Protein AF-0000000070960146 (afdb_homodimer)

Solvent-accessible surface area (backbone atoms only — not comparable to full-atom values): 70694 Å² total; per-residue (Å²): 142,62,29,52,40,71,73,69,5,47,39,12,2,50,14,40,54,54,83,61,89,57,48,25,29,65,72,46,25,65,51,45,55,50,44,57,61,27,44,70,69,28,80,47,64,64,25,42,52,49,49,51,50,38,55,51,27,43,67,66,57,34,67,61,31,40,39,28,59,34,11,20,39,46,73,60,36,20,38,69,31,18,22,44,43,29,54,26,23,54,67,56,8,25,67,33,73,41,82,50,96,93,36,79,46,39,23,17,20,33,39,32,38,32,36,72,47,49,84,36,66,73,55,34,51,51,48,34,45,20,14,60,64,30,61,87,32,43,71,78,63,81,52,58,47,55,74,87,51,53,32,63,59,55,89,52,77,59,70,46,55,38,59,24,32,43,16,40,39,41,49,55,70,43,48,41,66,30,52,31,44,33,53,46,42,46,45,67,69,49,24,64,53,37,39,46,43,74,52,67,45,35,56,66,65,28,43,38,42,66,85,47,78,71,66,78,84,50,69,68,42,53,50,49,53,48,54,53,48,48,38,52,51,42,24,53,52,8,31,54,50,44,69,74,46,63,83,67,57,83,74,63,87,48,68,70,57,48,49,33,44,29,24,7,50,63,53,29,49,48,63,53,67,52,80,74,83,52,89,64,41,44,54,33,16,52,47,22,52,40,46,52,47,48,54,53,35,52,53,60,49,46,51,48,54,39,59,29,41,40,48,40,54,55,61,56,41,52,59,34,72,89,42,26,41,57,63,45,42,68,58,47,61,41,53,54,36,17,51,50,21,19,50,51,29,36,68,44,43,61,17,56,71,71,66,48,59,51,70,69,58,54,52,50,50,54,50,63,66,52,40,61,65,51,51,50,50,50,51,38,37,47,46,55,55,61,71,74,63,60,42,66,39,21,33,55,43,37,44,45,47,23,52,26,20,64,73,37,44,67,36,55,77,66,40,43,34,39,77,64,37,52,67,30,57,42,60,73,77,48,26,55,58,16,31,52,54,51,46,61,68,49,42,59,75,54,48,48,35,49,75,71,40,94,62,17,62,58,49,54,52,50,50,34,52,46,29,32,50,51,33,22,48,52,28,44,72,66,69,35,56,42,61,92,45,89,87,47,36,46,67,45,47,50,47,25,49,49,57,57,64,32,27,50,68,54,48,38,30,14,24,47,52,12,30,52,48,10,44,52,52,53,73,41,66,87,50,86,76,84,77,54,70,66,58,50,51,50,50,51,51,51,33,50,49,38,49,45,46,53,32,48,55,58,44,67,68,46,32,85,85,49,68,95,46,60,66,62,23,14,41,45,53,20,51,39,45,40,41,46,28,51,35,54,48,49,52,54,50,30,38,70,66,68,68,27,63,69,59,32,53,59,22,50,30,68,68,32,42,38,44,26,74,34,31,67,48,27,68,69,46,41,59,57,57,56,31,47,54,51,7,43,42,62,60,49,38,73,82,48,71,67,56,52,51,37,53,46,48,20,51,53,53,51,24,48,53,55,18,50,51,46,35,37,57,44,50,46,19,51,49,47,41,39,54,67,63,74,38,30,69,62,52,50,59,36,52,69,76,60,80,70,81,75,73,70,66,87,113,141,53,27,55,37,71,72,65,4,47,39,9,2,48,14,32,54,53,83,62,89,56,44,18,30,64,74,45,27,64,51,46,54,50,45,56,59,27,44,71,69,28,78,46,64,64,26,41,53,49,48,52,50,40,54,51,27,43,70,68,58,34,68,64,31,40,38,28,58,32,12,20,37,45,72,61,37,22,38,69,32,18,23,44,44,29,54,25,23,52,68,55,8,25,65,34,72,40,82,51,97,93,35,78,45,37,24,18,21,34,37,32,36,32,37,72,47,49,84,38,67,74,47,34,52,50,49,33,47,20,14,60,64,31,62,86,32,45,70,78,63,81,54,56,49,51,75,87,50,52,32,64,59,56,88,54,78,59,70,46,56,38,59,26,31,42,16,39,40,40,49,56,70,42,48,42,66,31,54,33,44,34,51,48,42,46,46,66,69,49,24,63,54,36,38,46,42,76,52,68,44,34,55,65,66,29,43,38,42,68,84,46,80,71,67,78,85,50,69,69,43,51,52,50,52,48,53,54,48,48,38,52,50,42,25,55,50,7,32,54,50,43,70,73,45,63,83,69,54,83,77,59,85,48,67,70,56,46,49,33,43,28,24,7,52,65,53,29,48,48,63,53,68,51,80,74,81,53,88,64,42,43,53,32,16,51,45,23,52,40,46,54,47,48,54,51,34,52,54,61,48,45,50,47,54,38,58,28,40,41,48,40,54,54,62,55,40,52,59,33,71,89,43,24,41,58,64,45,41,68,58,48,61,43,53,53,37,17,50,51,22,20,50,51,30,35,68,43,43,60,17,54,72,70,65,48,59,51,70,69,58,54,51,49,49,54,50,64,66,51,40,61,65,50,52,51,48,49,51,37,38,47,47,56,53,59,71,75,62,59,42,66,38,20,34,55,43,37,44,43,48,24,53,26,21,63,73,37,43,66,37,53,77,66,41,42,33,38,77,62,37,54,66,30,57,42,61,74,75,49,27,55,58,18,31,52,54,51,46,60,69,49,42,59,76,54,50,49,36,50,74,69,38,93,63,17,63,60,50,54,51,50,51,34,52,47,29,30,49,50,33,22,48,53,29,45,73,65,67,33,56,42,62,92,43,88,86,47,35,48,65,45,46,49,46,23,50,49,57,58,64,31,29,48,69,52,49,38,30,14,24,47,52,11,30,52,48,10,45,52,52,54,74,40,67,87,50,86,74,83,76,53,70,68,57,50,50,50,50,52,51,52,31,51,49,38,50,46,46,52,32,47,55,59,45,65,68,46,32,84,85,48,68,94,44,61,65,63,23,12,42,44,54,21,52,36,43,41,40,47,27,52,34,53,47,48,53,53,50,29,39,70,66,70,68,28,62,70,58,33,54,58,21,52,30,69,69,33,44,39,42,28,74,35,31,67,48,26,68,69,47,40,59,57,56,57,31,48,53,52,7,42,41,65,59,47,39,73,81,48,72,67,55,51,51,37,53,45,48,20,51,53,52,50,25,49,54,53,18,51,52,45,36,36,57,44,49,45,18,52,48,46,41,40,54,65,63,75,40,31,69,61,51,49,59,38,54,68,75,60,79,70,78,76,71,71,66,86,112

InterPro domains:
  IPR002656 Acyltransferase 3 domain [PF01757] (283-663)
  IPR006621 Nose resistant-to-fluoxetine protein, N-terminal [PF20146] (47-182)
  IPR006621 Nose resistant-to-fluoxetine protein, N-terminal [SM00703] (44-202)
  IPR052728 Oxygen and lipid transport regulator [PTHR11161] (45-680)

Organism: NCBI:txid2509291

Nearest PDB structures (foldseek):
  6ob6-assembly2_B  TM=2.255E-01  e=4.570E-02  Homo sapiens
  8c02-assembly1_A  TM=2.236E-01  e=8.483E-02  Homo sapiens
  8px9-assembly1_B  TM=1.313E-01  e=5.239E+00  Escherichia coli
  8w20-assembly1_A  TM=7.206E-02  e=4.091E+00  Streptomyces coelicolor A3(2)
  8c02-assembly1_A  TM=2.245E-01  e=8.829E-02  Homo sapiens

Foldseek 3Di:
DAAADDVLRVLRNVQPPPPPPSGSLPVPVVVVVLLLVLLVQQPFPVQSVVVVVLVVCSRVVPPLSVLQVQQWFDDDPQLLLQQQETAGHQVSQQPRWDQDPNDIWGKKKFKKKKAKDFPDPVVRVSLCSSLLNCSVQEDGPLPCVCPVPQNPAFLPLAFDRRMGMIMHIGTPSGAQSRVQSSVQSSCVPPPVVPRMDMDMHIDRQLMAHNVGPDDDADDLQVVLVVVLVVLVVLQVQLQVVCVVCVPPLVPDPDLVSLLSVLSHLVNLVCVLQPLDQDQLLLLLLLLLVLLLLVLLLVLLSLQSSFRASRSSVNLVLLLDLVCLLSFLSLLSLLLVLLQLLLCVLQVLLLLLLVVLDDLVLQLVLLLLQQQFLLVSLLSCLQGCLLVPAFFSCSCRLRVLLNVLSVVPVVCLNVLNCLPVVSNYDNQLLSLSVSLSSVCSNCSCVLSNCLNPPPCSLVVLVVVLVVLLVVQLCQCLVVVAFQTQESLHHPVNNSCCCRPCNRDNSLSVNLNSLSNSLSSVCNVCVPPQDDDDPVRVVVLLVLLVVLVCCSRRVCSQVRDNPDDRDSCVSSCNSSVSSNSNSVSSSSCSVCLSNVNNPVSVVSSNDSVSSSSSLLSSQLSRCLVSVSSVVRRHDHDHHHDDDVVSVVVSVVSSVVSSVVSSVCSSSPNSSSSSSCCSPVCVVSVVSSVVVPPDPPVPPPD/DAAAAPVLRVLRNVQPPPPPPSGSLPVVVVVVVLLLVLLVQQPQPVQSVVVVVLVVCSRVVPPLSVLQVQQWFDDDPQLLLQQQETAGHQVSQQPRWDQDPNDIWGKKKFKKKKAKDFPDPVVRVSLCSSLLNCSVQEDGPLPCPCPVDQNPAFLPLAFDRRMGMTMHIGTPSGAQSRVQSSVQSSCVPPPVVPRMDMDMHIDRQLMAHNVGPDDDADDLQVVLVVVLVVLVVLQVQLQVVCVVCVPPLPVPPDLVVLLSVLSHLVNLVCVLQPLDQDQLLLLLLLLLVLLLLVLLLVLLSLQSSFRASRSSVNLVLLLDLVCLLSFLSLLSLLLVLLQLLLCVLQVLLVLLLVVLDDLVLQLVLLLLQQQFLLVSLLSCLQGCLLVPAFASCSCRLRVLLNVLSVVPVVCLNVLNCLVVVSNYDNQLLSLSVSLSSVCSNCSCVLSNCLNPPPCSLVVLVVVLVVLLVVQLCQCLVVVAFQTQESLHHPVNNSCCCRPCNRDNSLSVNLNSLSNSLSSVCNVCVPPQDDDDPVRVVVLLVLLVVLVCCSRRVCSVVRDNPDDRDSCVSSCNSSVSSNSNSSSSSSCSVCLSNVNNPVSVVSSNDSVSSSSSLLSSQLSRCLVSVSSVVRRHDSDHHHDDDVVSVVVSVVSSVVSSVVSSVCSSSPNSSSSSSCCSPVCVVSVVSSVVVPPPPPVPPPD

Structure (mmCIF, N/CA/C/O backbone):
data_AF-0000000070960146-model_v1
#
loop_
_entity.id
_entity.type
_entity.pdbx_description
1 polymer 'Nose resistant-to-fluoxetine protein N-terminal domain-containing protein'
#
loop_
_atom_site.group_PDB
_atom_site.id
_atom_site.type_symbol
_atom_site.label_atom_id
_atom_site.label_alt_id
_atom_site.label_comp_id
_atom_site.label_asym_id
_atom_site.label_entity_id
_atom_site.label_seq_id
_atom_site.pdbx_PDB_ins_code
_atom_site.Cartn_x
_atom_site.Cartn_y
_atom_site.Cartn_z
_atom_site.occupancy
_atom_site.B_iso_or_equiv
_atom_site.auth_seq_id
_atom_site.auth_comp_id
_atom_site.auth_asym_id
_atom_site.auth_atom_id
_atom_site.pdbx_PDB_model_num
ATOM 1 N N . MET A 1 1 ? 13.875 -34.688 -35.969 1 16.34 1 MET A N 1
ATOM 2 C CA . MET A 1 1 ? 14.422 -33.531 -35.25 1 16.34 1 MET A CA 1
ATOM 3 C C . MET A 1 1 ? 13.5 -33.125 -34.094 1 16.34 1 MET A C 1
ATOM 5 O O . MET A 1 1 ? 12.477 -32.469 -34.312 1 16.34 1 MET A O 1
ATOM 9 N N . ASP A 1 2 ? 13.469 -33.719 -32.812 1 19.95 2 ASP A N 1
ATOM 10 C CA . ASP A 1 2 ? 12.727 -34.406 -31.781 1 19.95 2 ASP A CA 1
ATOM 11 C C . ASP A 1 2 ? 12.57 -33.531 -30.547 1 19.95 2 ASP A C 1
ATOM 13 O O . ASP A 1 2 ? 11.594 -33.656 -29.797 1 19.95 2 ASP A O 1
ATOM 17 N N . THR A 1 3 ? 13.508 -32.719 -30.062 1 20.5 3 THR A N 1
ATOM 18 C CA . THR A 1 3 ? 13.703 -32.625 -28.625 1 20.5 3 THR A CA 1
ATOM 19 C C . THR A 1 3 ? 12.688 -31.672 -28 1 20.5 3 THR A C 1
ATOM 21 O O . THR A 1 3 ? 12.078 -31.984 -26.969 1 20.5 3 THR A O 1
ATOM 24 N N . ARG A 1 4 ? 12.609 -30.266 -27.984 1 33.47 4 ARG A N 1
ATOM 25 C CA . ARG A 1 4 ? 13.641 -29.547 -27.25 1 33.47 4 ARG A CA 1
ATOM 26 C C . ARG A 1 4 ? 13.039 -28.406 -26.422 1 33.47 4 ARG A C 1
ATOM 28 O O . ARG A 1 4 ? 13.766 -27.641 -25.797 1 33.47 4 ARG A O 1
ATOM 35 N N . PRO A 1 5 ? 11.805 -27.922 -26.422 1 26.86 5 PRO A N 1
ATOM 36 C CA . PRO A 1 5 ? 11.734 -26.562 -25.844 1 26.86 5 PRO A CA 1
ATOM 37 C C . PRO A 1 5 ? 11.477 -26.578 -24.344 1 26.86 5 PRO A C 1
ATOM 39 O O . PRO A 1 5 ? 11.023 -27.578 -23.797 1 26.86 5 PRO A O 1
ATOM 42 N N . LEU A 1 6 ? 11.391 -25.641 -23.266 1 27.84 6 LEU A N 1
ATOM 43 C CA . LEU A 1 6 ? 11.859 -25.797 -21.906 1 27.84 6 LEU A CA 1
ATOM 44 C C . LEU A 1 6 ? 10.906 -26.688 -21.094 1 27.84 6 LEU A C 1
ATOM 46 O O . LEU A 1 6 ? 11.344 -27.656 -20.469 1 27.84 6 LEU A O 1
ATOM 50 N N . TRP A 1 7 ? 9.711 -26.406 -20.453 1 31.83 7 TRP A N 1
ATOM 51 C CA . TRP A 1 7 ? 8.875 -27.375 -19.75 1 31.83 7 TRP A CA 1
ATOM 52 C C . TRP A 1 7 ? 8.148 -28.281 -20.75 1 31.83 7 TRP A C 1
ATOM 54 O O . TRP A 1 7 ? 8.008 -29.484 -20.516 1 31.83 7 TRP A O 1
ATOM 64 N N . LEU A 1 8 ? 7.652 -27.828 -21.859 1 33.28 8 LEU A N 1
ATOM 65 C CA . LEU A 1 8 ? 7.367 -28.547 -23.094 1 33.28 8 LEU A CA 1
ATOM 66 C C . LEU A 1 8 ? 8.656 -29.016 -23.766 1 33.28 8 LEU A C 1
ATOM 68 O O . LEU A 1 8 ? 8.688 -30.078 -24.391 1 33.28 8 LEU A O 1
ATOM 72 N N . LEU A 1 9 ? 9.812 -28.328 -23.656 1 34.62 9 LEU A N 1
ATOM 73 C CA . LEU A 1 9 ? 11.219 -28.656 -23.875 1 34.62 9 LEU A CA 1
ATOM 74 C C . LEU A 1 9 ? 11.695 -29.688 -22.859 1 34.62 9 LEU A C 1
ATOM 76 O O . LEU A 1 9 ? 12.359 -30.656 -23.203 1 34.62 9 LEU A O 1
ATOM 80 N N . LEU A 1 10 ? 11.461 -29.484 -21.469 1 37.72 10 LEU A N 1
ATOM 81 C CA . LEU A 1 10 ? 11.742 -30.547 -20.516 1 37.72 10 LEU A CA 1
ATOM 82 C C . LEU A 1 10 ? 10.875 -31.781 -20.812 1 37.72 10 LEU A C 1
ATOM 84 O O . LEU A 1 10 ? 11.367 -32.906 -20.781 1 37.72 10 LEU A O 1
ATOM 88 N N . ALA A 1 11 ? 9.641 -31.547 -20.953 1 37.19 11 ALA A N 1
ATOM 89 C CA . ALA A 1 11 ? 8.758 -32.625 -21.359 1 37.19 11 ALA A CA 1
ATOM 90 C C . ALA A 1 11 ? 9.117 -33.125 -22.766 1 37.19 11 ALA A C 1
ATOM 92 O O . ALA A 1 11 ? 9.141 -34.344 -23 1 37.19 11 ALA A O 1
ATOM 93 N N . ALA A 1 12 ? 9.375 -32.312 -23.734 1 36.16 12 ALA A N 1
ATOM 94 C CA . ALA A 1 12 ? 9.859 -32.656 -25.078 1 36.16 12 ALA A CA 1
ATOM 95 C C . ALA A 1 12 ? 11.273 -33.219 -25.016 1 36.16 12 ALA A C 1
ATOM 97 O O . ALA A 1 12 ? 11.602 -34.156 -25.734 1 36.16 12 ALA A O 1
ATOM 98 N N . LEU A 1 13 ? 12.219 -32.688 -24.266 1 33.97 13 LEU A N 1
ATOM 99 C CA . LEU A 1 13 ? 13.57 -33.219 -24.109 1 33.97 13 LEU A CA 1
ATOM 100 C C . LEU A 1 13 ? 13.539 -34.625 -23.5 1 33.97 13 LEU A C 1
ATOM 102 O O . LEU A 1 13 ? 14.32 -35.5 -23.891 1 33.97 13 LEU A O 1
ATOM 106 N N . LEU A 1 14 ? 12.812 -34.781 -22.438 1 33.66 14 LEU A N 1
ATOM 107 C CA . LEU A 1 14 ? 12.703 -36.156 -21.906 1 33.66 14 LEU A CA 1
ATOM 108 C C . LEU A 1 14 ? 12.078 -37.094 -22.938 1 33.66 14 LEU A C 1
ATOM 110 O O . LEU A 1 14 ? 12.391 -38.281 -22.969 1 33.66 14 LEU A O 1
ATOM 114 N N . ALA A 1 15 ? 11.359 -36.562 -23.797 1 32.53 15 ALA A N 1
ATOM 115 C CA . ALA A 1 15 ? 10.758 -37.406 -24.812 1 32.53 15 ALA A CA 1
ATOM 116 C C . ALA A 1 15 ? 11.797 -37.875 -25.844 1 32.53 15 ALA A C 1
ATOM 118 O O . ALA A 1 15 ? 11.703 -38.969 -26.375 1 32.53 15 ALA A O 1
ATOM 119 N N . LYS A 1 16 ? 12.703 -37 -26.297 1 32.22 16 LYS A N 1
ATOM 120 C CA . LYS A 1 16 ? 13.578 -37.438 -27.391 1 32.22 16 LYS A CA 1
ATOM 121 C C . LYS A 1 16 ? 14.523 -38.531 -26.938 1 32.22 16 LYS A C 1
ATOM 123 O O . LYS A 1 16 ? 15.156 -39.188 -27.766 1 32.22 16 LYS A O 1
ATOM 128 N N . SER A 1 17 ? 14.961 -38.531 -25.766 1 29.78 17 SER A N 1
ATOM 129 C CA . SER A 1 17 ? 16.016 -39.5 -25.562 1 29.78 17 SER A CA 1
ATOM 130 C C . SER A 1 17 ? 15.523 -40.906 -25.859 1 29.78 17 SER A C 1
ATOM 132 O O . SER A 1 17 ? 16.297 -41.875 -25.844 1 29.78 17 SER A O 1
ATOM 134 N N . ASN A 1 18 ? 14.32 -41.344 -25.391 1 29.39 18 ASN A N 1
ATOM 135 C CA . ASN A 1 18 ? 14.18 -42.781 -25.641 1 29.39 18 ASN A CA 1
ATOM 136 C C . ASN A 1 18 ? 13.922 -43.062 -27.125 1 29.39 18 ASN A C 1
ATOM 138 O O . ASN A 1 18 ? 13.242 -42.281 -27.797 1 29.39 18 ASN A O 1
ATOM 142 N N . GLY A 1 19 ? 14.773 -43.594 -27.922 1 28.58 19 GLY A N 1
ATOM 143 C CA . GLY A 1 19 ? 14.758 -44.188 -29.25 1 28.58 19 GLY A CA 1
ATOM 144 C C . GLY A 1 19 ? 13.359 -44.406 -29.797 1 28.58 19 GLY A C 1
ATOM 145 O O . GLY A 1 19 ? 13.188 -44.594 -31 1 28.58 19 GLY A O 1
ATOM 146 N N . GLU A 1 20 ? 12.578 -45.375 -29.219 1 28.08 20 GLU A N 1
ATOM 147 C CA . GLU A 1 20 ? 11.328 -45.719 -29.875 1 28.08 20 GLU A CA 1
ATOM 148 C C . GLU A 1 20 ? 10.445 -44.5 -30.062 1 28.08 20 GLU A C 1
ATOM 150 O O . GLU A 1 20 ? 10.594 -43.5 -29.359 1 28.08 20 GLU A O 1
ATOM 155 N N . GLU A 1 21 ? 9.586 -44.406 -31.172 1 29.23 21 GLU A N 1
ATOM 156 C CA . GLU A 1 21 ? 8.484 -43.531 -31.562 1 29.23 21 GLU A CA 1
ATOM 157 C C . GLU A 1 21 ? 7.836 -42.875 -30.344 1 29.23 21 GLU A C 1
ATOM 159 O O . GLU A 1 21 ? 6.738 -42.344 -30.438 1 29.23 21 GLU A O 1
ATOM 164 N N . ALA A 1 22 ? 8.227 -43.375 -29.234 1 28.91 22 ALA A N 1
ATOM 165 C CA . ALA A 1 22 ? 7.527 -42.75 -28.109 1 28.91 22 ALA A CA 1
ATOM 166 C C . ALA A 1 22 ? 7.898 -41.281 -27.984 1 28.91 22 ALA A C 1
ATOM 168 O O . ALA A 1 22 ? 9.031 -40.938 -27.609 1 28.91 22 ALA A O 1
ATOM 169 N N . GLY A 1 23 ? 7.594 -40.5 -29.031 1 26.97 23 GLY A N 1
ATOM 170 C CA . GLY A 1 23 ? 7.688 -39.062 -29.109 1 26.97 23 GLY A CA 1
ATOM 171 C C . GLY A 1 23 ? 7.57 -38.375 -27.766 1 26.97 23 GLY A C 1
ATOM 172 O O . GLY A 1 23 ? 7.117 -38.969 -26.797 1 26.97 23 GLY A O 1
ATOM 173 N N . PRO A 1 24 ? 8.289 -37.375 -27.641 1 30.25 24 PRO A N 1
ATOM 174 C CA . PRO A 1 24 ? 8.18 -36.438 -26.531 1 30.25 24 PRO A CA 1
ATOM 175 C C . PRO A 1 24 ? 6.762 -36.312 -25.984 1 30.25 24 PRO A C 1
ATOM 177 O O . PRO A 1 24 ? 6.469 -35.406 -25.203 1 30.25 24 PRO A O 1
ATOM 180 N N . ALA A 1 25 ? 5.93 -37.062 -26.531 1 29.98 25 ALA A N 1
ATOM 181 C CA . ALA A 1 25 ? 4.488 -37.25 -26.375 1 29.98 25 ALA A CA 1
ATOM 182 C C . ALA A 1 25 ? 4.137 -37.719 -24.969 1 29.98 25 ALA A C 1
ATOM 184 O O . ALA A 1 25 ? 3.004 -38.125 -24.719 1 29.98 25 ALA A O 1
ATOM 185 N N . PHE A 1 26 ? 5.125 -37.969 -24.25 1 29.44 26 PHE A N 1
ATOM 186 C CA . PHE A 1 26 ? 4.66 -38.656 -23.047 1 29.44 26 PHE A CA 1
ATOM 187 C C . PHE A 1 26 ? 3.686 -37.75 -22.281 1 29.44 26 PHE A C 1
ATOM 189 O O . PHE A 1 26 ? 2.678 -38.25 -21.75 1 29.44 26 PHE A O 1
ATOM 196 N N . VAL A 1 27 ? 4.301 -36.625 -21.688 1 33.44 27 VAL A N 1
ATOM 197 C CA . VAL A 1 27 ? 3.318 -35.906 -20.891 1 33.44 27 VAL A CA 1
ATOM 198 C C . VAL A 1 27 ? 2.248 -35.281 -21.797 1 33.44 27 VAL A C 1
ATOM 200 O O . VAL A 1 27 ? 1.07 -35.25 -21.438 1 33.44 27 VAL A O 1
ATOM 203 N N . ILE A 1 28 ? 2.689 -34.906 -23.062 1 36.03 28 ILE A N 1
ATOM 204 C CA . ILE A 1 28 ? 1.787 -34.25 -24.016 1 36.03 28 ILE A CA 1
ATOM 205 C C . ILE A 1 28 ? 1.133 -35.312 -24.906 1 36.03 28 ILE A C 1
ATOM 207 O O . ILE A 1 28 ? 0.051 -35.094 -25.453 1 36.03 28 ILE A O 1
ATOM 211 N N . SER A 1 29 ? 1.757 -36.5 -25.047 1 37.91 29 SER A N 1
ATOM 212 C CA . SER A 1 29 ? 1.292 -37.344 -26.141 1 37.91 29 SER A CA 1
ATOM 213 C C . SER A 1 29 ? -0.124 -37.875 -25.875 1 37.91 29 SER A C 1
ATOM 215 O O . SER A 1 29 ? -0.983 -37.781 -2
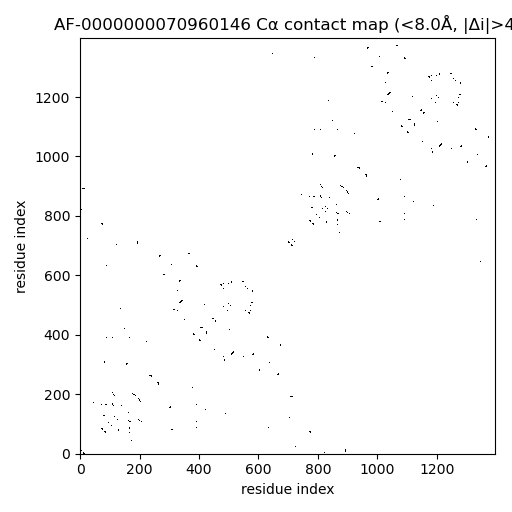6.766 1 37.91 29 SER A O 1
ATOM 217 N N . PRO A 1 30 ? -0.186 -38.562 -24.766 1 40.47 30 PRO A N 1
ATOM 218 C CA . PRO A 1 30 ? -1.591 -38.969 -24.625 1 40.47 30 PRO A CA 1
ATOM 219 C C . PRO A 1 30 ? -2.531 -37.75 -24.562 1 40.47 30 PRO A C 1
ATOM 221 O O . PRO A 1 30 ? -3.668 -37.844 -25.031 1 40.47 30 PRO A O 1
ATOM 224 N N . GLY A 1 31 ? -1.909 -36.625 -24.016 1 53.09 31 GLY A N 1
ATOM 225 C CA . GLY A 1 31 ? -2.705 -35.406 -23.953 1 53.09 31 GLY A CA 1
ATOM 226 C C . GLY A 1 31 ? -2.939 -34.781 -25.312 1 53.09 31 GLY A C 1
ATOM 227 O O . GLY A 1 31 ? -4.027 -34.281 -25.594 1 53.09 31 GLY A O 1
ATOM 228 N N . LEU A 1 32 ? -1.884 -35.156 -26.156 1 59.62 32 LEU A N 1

----------

Exercise aim. Tell how many lines in the material above include the word "terminal", giving the number only.

Problem solution. 3